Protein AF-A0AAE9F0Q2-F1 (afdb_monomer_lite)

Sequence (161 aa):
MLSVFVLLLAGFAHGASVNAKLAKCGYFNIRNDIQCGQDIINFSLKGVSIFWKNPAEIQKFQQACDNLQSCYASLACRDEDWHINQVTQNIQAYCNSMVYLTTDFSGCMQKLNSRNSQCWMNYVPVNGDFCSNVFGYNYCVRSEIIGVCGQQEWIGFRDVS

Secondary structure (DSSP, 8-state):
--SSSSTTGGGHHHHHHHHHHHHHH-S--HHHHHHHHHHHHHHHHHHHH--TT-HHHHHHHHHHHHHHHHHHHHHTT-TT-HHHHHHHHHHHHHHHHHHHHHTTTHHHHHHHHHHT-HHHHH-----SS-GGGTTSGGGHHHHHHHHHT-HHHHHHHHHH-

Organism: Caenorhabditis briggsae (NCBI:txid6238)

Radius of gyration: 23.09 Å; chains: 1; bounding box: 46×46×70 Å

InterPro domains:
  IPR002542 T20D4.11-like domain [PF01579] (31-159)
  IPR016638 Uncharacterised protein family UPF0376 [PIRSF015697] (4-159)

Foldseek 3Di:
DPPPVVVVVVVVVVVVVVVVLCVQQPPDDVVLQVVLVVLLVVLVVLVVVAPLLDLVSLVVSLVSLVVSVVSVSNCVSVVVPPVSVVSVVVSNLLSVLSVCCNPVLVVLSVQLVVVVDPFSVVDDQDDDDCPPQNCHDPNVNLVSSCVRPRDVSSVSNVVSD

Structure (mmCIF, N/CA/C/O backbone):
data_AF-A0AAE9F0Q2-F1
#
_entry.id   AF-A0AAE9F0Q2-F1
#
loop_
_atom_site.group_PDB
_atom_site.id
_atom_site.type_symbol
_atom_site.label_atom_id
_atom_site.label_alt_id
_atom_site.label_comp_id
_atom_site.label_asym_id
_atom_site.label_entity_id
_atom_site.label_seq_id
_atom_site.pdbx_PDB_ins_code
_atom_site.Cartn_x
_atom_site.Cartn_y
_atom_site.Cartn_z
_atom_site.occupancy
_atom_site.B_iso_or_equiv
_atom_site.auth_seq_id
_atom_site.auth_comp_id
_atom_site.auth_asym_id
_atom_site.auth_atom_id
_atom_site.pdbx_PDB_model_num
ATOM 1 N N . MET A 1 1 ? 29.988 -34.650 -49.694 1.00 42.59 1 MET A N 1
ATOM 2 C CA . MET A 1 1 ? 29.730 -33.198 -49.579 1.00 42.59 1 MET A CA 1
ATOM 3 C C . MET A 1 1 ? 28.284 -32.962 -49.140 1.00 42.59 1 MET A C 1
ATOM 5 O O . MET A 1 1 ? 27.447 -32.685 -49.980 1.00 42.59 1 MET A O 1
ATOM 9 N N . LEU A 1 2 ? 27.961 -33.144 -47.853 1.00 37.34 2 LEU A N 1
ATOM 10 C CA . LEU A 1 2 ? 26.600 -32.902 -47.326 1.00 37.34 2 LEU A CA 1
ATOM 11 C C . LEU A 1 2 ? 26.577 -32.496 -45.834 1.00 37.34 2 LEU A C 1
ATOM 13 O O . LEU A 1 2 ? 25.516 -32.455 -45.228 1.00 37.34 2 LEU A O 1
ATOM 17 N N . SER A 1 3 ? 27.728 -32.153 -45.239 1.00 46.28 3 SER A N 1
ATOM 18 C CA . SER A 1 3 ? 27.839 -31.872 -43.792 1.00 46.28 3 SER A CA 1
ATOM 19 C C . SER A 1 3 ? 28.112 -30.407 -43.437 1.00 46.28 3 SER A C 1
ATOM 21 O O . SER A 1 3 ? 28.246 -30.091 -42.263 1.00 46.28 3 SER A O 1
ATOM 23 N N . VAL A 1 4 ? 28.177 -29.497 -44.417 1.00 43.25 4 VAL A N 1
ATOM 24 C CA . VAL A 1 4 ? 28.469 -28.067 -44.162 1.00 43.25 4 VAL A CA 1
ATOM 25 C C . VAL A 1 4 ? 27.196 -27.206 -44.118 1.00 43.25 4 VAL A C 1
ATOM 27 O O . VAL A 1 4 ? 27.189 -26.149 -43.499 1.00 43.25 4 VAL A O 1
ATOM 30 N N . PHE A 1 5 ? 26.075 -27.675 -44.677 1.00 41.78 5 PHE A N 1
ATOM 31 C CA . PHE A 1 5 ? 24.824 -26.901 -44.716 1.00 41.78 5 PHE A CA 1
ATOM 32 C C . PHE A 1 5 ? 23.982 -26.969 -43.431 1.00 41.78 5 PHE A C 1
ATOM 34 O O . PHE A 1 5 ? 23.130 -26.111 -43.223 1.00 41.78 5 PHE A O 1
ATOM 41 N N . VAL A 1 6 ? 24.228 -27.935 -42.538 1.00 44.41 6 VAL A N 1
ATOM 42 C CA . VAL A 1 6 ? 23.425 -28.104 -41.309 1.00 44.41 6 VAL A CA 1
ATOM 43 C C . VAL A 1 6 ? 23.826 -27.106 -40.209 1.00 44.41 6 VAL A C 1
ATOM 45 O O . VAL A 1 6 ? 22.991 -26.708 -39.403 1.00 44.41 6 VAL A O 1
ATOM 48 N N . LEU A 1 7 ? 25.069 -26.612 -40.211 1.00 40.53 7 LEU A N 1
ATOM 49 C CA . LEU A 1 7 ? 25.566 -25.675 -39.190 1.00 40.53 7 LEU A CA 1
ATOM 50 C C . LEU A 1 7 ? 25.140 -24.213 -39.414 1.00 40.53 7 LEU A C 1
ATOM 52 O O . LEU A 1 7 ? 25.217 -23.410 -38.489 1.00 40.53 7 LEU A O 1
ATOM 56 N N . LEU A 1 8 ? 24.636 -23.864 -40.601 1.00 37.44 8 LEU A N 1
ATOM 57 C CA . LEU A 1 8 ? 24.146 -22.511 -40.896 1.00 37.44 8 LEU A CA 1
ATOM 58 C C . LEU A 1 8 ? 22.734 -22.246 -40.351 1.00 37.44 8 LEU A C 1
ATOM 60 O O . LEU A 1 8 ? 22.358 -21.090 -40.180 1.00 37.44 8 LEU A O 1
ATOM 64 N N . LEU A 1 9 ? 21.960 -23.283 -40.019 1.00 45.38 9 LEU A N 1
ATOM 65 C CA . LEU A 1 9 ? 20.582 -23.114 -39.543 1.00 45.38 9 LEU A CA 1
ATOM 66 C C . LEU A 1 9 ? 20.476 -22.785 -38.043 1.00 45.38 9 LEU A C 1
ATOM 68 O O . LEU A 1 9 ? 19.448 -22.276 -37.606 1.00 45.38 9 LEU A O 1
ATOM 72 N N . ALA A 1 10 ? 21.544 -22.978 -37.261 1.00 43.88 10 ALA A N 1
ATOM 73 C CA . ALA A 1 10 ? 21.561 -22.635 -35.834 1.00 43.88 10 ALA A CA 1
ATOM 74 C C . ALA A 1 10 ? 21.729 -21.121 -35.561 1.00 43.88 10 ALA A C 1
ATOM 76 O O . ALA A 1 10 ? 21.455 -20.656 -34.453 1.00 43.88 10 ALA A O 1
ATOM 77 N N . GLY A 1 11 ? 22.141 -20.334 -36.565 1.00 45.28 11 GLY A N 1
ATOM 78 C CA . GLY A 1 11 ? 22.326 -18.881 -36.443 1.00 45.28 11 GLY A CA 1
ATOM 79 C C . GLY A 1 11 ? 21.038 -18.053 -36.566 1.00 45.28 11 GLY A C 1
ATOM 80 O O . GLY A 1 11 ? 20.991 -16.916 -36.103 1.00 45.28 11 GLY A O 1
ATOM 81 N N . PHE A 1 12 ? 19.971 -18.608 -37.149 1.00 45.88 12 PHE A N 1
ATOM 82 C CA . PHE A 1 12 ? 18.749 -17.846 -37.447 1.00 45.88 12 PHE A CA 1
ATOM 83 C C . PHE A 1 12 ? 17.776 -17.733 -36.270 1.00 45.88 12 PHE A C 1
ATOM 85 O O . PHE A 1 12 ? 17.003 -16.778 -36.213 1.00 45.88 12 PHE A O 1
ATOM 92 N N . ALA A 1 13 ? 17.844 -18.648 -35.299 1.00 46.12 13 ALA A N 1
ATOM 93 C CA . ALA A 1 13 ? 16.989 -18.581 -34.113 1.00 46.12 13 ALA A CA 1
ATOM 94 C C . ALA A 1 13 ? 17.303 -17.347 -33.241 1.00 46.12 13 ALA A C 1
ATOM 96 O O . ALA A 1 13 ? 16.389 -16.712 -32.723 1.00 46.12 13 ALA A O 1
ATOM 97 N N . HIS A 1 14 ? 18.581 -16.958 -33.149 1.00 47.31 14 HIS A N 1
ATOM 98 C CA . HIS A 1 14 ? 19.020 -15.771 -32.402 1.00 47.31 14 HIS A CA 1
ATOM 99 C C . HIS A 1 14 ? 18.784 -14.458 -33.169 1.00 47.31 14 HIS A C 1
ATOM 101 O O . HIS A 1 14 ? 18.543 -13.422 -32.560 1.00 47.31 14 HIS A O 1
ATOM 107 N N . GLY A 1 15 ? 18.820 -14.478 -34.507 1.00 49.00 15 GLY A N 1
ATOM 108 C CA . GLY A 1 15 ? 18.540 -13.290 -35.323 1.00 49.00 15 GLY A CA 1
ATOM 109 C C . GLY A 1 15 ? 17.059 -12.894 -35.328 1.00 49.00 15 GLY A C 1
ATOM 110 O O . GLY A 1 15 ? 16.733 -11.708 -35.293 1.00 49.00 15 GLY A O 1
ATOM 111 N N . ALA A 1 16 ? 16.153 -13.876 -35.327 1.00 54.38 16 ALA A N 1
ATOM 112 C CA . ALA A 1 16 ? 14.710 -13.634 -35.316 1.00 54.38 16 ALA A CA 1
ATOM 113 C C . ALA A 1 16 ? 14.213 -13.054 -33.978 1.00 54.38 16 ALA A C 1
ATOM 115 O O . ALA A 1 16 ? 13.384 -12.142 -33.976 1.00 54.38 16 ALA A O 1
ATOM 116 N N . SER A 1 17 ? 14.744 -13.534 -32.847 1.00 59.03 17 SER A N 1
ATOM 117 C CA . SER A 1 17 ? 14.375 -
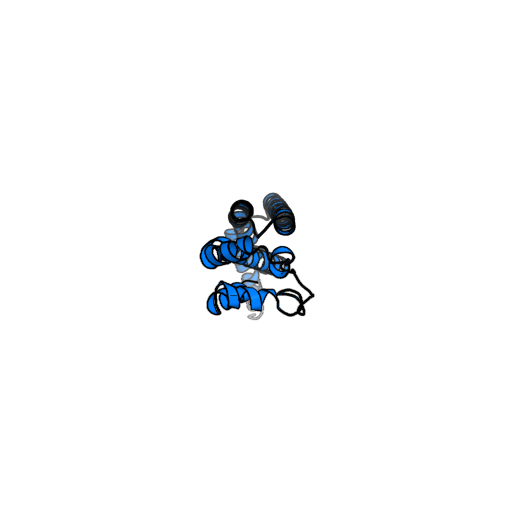13.041 -31.512 1.00 59.03 17 SER A CA 1
ATOM 118 C C . SER A 1 17 ? 14.864 -11.611 -31.262 1.00 59.03 17 SER A C 1
ATOM 120 O O . SER A 1 17 ? 14.111 -10.784 -30.744 1.00 59.03 17 SER A O 1
ATOM 122 N N . VAL A 1 18 ? 16.081 -11.279 -31.704 1.00 60.47 18 VAL A N 1
ATOM 123 C CA . VAL A 1 18 ? 16.632 -9.917 -31.620 1.00 60.47 18 VAL A CA 1
ATOM 124 C C . VAL A 1 18 ? 15.830 -8.939 -32.484 1.00 60.47 18 VAL A C 1
ATOM 126 O O . VAL A 1 18 ? 15.491 -7.856 -32.010 1.00 60.47 18 VAL A O 1
ATOM 129 N N . ASN A 1 19 ? 15.447 -9.321 -33.709 1.00 61.25 19 ASN A N 1
ATOM 130 C CA . ASN A 1 19 ? 14.619 -8.475 -34.578 1.00 61.25 19 ASN A CA 1
ATOM 131 C C . ASN A 1 19 ? 13.208 -8.243 -34.020 1.00 61.25 19 ASN A C 1
ATOM 133 O O . ASN A 1 19 ? 12.687 -7.137 -34.137 1.00 61.25 19 ASN A O 1
ATOM 137 N N . ALA A 1 20 ? 12.593 -9.246 -33.386 1.00 66.88 20 ALA A N 1
ATOM 138 C CA . ALA A 1 20 ? 11.281 -9.094 -32.757 1.00 66.88 20 ALA A CA 1
ATOM 139 C C . ALA A 1 20 ? 11.330 -8.167 -31.528 1.00 66.88 20 ALA A C 1
ATOM 141 O O . ALA A 1 20 ? 10.465 -7.302 -31.373 1.00 66.88 20 ALA A O 1
ATOM 142 N N . LYS A 1 21 ? 12.364 -8.296 -30.682 1.00 65.81 21 LYS A N 1
ATOM 143 C CA . LYS A 1 21 ? 12.568 -7.415 -29.519 1.00 65.81 21 LYS A CA 1
ATOM 144 C C . LYS A 1 21 ? 12.876 -5.986 -29.968 1.00 65.81 21 LYS A C 1
ATOM 146 O O . LYS A 1 21 ? 12.265 -5.060 -29.456 1.00 65.81 21 LYS A O 1
ATOM 151 N N . LEU A 1 22 ? 13.721 -5.796 -30.985 1.00 65.38 22 LEU A N 1
ATOM 152 C CA . LEU A 1 22 ? 14.005 -4.479 -31.569 1.00 65.38 22 LEU A CA 1
ATOM 153 C C . LEU A 1 22 ? 12.762 -3.842 -32.218 1.00 65.38 22 LEU A C 1
ATOM 155 O O . LEU A 1 22 ? 12.535 -2.648 -32.049 1.00 65.38 22 LEU A O 1
ATOM 159 N N . ALA A 1 23 ? 11.929 -4.623 -32.911 1.00 68.62 23 ALA A N 1
ATOM 160 C CA . ALA A 1 23 ? 10.683 -4.135 -33.505 1.00 68.62 23 ALA A CA 1
ATOM 161 C C . ALA A 1 23 ? 9.641 -3.718 -32.451 1.00 68.62 23 ALA A C 1
ATOM 163 O O . ALA A 1 23 ? 8.918 -2.748 -32.660 1.00 68.62 23 ALA A O 1
ATOM 164 N N . LYS A 1 24 ? 9.576 -4.426 -31.313 1.00 66.50 24 LYS A N 1
ATOM 165 C CA . LYS A 1 24 ? 8.667 -4.112 -30.197 1.00 66.50 24 LYS A CA 1
ATOM 166 C C . LYS A 1 24 ? 9.182 -2.967 -29.316 1.00 66.50 24 LYS A C 1
ATOM 168 O O . LYS A 1 24 ? 8.389 -2.171 -28.829 1.00 66.50 24 LYS A O 1
ATOM 173 N N . CYS A 1 25 ? 10.493 -2.901 -29.101 1.00 69.69 25 CYS A N 1
ATOM 174 C CA . CYS A 1 25 ? 11.112 -2.069 -28.067 1.00 69.69 25 CYS A CA 1
ATOM 175 C C . CYS A 1 25 ? 11.887 -0.867 -28.603 1.00 69.69 25 CYS A C 1
ATOM 177 O O . CYS A 1 25 ? 12.289 -0.003 -27.825 1.00 69.69 25 CYS A O 1
ATOM 179 N N . GLY A 1 26 ? 12.108 -0.803 -29.917 1.00 65.81 26 GLY A N 1
ATOM 180 C CA . GLY A 1 26 ? 12.990 0.181 -30.526 1.00 65.81 26 GLY A CA 1
ATOM 181 C C . GLY A 1 26 ? 14.437 0.048 -30.044 1.00 65.81 26 GLY A C 1
ATOM 182 O O . GLY A 1 26 ? 14.821 -0.890 -29.340 1.00 65.81 26 GLY A O 1
ATOM 183 N N . TYR A 1 27 ? 15.267 1.011 -30.438 1.00 64.19 27 TYR A N 1
ATOM 184 C CA . TYR A 1 27 ? 16.598 1.145 -29.857 1.00 64.19 27 TYR A CA 1
ATOM 185 C C . TYR A 1 27 ? 16.492 1.531 -28.381 1.00 64.19 27 TYR A C 1
ATOM 187 O O . TYR A 1 27 ? 15.617 2.306 -27.996 1.00 64.19 27 TYR A O 1
ATOM 195 N N . PHE A 1 28 ? 17.422 1.014 -27.573 1.00 62.16 28 PHE A N 1
ATOM 196 C CA . PHE A 1 28 ? 17.568 1.363 -26.161 1.00 62.16 28 PHE A CA 1
ATOM 197 C C . PHE A 1 28 ? 17.507 2.887 -25.971 1.00 62.16 28 PHE A C 1
ATOM 199 O O . PHE A 1 28 ? 18.384 3.615 -26.440 1.00 62.16 28 PHE A O 1
ATOM 206 N N . ASN A 1 29 ? 16.466 3.370 -25.291 1.00 66.62 29 ASN A N 1
ATOM 207 C CA . ASN A 1 29 ? 16.280 4.788 -25.015 1.00 66.62 29 ASN A CA 1
ATOM 208 C C . ASN A 1 29 ? 16.639 5.076 -23.557 1.00 66.62 29 ASN A C 1
ATOM 210 O O . ASN A 1 29 ? 15.786 5.065 -22.672 1.00 66.62 29 ASN A O 1
ATOM 214 N N . ILE A 1 30 ? 17.917 5.384 -23.330 1.00 71.31 30 ILE A N 1
ATOM 215 C CA . ILE A 1 30 ? 18.457 5.653 -21.992 1.00 71.31 30 ILE A CA 1
ATOM 216 C C . ILE A 1 30 ? 17.717 6.781 -21.256 1.00 71.31 30 ILE A C 1
ATOM 218 O O . ILE A 1 30 ? 17.660 6.783 -20.032 1.00 71.31 30 ILE A O 1
ATOM 222 N N . ARG A 1 31 ? 17.125 7.739 -21.986 1.00 76.88 31 ARG A N 1
ATOM 223 C CA . ARG A 1 31 ? 16.400 8.869 -21.391 1.00 76.88 31 ARG A CA 1
ATOM 224 C C . ARG A 1 31 ? 15.104 8.410 -20.724 1.00 76.88 31 ARG A C 1
ATOM 226 O O . ARG A 1 31 ? 14.824 8.849 -19.614 1.00 76.88 31 ARG A O 1
ATOM 233 N N . ASN A 1 32 ? 14.337 7.542 -21.382 1.00 76.62 32 ASN A N 1
ATOM 234 C CA . ASN A 1 32 ? 13.073 7.041 -20.837 1.00 76.62 32 ASN A CA 1
ATOM 235 C C . ASN A 1 32 ? 13.314 6.151 -19.612 1.00 76.62 32 ASN A C 1
ATOM 237 O O . ASN A 1 32 ? 12.576 6.248 -18.636 1.00 76.62 32 ASN A O 1
ATOM 241 N N . ASP A 1 33 ? 14.375 5.343 -19.638 1.00 75.62 33
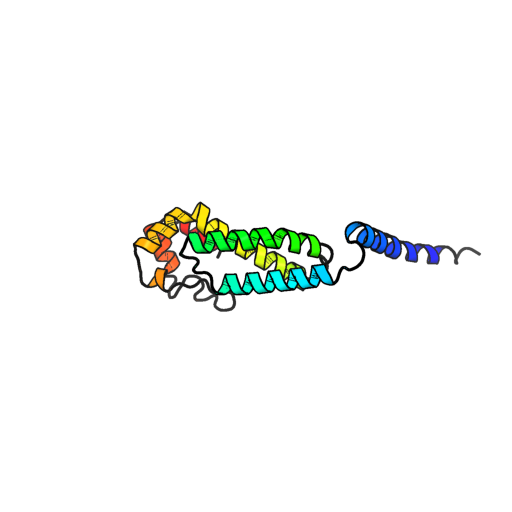 ASP A N 1
ATOM 242 C CA . ASP A 1 33 ? 14.764 4.496 -18.508 1.00 75.62 33 ASP A CA 1
ATOM 243 C C . ASP A 1 33 ? 15.194 5.335 -17.294 1.00 75.62 33 ASP A C 1
ATOM 245 O O . ASP A 1 33 ? 14.764 5.066 -16.173 1.00 75.62 33 ASP A O 1
ATOM 249 N N . ILE A 1 34 ? 15.988 6.395 -17.509 1.00 82.25 34 ILE A N 1
ATOM 250 C CA . ILE A 1 34 ? 16.380 7.331 -16.442 1.00 82.25 34 ILE A CA 1
ATOM 251 C C . ILE A 1 34 ? 15.151 8.036 -15.857 1.00 82.25 34 ILE A C 1
ATOM 253 O O . ILE A 1 34 ? 15.025 8.111 -14.635 1.00 82.25 34 ILE A O 1
ATOM 257 N N . GLN A 1 35 ? 14.243 8.527 -16.706 1.00 85.06 35 GLN A N 1
ATOM 258 C CA . GLN A 1 35 ? 13.022 9.196 -16.251 1.00 85.06 35 GLN A CA 1
ATOM 259 C C . GLN A 1 35 ? 12.149 8.250 -15.418 1.00 85.06 35 GLN A C 1
ATOM 261 O O . GLN A 1 35 ? 11.734 8.600 -14.319 1.00 85.06 35 GLN A O 1
ATOM 266 N N . CYS A 1 36 ? 11.945 7.022 -15.890 1.00 85.38 36 CYS A N 1
ATOM 267 C CA . CYS A 1 36 ? 11.177 6.003 -15.180 1.00 85.38 36 CYS A CA 1
ATOM 268 C C . CYS A 1 36 ? 11.819 5.640 -13.828 1.00 85.38 36 CYS A C 1
ATOM 270 O O . CYS A 1 36 ? 11.127 5.554 -12.814 1.00 85.38 36 CYS A O 1
ATOM 272 N N . GLY A 1 37 ? 13.152 5.537 -13.765 1.00 84.88 37 GLY A N 1
ATOM 273 C CA . GLY A 1 37 ? 13.871 5.385 -12.498 1.00 84.88 37 GLY A CA 1
ATOM 274 C C . GLY A 1 37 ? 13.632 6.550 -11.529 1.00 84.88 37 GLY A C 1
ATOM 275 O O . GLY A 1 37 ? 13.378 6.328 -10.345 1.00 84.88 37 GLY A O 1
ATOM 276 N N . GLN A 1 38 ? 13.656 7.793 -12.019 1.00 88.50 38 GLN A N 1
ATOM 277 C CA . GLN A 1 38 ? 13.338 8.976 -11.210 1.00 88.50 38 GLN A CA 1
ATOM 278 C C . GLN A 1 38 ? 11.885 8.971 -10.722 1.00 88.50 38 GLN A C 1
ATOM 280 O O . GLN A 1 38 ? 11.635 9.286 -9.558 1.00 88.50 38 GLN A O 1
ATOM 285 N N . ASP A 1 39 ? 10.936 8.579 -11.569 1.00 88.75 39 ASP A N 1
ATOM 286 C CA . ASP A 1 39 ? 9.519 8.506 -11.213 1.00 88.75 39 ASP A CA 1
ATOM 287 C C . ASP A 1 39 ? 9.270 7.446 -10.132 1.00 88.75 39 ASP A C 1
ATOM 289 O O . ASP A 1 39 ? 8.556 7.718 -9.165 1.00 88.75 39 ASP A O 1
ATOM 293 N N . ILE A 1 40 ? 9.931 6.286 -10.219 1.00 87.62 40 ILE A N 1
ATOM 294 C CA . ILE A 1 40 ? 9.894 5.239 -9.184 1.00 87.62 40 ILE A CA 1
ATOM 295 C C . ILE A 1 40 ? 10.489 5.737 -7.859 1.00 87.62 40 ILE A C 1
ATOM 297 O O . ILE A 1 40 ? 9.927 5.476 -6.791 1.00 87.62 40 ILE A O 1
ATOM 301 N N . ILE A 1 41 ? 11.603 6.475 -7.895 1.00 88.50 41 ILE A N 1
ATOM 302 C CA . ILE A 1 41 ? 12.203 7.063 -6.686 1.00 88.50 41 ILE A CA 1
ATOM 303 C C . ILE A 1 41 ? 11.239 8.075 -6.059 1.00 88.50 41 ILE A C 1
ATOM 305 O O . ILE A 1 41 ? 10.951 7.998 -4.864 1.00 88.50 41 ILE A O 1
ATOM 309 N N . ASN A 1 42 ? 10.689 8.988 -6.861 1.00 89.31 42 ASN A N 1
ATOM 310 C CA . ASN A 1 42 ? 9.729 9.993 -6.407 1.00 89.31 42 ASN A CA 1
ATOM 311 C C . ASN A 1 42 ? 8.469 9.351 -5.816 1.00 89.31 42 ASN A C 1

» **TASK REQUIREMENTS**: What do the lines above say from the one containing "ATOM 214 N N" down to the one containing "ATOM 233 N N"? Return them exactly, both end lines included, and only them.

» **RESPONSE**:
ATOM 214 N N . ILE A 1 30 ? 17.917 5.384 -23.330 1.00 71.31 30 ILE A N 1
ATOM 215 C CA . ILE A 1 30 ? 18.457 5.653 -21.992 1.00 71.31 30 ILE A CA 1
ATOM 216 C C . ILE A 1 30 ? 17.717 6.781 -21.256 1.00 71.31 30 ILE A C 1
ATOM 218 O O . ILE A 1 30 ? 17.660 6.783 -20.032 1.00 71.31 30 ILE A O 1
ATOM 222 N N . ARG A 1 31 ? 17.125 7.739 -21.986 1.00 76.88 31 ARG A N 1
ATOM 223 C CA . ARG A 1 31 ? 16.400 8.869 -21.391 1.00 76.88 31 ARG A CA 1
ATOM 224 C C . ARG A 1 31 ? 15.104 8.410 -20.724 1.00 76.88 31 ARG A C 1
ATOM 226 O O . ARG A 1 31 ? 14.824 8.849 -19.614 1.00 76.88 31 ARG A O 1
ATOM 233 N N . ASN A 1 32 ? 14.337 7.542 -21.382 1.00 76.62 32 ASN A N 1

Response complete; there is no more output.